[Stored items]
::::::::

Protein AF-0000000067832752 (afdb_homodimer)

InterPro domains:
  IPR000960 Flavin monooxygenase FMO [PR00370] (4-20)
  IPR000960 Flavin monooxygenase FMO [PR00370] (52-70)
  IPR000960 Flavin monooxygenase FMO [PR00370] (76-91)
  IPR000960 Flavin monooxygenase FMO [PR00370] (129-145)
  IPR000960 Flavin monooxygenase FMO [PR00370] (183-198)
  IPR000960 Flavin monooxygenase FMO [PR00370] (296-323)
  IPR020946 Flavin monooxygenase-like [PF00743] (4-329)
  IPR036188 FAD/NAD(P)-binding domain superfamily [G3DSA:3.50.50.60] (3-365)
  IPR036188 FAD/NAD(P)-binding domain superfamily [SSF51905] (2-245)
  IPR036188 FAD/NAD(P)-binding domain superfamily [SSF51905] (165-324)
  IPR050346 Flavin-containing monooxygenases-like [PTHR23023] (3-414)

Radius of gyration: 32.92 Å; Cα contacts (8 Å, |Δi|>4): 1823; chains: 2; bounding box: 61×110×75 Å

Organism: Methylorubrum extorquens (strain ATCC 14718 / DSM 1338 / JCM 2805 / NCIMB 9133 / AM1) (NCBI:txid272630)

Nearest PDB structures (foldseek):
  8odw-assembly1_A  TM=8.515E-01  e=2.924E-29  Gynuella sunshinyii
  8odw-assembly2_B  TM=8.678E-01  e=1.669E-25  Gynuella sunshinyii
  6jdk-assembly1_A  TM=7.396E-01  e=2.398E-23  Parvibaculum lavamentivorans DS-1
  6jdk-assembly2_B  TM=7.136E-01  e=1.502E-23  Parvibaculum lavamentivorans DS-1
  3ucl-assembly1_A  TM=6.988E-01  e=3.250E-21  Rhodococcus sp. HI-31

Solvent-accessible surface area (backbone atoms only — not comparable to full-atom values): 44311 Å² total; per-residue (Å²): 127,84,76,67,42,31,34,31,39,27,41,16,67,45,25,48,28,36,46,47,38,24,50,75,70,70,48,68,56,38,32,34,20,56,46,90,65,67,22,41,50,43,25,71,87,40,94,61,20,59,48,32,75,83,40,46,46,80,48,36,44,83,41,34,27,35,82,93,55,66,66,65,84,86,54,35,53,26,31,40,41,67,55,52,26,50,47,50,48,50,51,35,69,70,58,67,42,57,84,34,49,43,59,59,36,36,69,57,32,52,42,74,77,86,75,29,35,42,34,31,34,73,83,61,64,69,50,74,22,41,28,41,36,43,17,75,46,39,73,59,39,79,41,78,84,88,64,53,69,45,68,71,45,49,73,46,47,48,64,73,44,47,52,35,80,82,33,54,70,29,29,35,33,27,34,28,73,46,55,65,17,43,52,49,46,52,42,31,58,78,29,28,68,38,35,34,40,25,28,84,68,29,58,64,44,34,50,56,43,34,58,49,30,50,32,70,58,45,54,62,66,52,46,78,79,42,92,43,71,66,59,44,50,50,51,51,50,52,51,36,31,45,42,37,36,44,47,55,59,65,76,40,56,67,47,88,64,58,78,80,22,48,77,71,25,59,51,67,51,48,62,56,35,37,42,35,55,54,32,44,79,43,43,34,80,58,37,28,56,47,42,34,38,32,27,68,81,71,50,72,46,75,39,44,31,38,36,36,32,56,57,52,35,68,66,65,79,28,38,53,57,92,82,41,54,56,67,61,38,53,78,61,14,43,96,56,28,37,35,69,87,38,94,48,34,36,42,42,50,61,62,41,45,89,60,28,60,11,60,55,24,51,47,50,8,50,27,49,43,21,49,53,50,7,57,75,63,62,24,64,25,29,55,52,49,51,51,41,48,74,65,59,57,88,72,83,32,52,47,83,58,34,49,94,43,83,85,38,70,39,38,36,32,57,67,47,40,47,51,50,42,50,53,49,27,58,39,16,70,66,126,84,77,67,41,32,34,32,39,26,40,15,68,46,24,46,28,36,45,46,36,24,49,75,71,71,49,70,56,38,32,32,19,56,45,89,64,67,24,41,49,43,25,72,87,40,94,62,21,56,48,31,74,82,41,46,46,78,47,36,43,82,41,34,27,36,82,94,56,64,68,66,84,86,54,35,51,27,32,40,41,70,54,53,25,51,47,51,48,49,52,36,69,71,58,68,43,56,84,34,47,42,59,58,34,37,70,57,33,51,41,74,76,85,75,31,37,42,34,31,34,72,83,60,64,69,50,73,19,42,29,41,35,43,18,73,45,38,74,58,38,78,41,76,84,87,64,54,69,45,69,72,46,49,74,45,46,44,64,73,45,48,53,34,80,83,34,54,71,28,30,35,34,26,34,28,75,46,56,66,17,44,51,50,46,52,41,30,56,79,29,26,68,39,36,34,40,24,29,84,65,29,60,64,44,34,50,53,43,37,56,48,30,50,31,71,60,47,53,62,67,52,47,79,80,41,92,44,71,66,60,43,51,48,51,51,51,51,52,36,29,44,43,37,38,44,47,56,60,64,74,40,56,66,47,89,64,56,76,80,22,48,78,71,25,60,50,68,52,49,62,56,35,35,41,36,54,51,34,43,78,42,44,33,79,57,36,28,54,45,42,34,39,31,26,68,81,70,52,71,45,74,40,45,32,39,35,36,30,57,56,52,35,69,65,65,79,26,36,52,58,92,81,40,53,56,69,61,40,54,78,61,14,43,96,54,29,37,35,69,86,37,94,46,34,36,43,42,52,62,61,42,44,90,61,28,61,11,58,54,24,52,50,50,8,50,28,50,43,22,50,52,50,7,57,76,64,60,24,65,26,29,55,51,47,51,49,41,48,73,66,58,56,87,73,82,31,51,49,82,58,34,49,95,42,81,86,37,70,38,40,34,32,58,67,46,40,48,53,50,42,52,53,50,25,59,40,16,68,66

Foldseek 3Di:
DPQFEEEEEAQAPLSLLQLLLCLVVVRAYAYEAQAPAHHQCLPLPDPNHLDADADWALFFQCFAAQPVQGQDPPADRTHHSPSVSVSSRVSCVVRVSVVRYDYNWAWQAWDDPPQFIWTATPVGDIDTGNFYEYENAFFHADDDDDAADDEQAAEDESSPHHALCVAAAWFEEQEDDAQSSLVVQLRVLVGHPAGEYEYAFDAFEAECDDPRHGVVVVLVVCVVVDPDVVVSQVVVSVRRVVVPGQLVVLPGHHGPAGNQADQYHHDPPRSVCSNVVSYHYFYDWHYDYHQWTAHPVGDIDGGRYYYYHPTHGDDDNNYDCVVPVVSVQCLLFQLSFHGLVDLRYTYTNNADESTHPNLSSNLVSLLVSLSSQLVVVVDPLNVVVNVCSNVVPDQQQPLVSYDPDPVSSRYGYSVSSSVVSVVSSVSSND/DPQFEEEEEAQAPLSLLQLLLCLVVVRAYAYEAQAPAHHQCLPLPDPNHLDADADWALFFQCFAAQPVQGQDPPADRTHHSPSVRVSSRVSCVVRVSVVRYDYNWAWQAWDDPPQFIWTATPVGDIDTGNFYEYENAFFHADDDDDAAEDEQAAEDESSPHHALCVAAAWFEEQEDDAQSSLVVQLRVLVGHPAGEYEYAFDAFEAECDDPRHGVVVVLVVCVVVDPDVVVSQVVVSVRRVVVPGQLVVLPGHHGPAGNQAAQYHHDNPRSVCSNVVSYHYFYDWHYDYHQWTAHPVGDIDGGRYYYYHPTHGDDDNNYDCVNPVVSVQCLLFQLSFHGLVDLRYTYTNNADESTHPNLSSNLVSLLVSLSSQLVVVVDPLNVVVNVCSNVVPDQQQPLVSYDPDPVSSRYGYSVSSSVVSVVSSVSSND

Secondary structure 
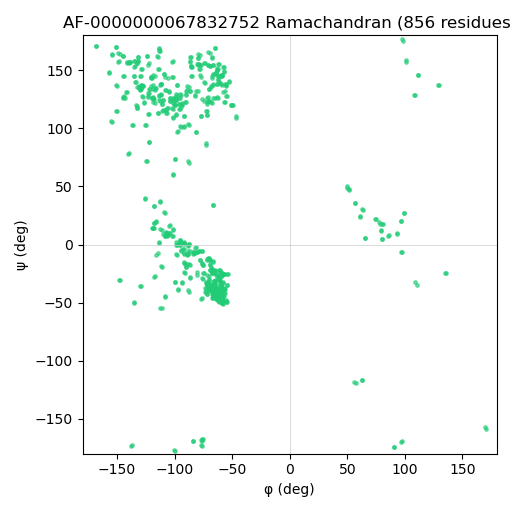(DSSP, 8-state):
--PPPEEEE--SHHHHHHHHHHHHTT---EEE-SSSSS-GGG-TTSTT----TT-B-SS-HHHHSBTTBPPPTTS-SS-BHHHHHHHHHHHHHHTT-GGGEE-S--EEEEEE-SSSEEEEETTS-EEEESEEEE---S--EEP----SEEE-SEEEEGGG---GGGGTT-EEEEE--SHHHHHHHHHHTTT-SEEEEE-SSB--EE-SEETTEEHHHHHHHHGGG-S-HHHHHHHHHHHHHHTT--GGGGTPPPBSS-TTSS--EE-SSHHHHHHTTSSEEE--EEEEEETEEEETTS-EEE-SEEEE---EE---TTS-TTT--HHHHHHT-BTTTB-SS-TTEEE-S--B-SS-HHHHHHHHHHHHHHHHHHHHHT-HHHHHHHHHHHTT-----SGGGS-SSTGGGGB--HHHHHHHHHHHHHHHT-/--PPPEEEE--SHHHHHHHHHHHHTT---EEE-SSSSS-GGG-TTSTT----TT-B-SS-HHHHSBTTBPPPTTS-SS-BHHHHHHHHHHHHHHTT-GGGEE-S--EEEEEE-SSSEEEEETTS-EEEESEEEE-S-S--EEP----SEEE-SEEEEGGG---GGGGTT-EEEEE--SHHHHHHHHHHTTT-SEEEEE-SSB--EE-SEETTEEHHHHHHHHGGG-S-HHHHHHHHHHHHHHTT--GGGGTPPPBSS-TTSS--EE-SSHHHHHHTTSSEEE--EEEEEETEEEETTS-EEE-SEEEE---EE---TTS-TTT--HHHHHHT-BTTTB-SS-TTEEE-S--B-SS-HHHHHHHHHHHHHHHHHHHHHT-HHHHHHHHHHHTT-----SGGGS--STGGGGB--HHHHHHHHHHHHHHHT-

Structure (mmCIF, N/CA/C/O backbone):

::::::::

- YOUR ASSIGNMENT -
Count how many lines in the data contain the word "lavamentivorans", giving the number without comment.

- SOLUTION TO THE EXERCISE -
2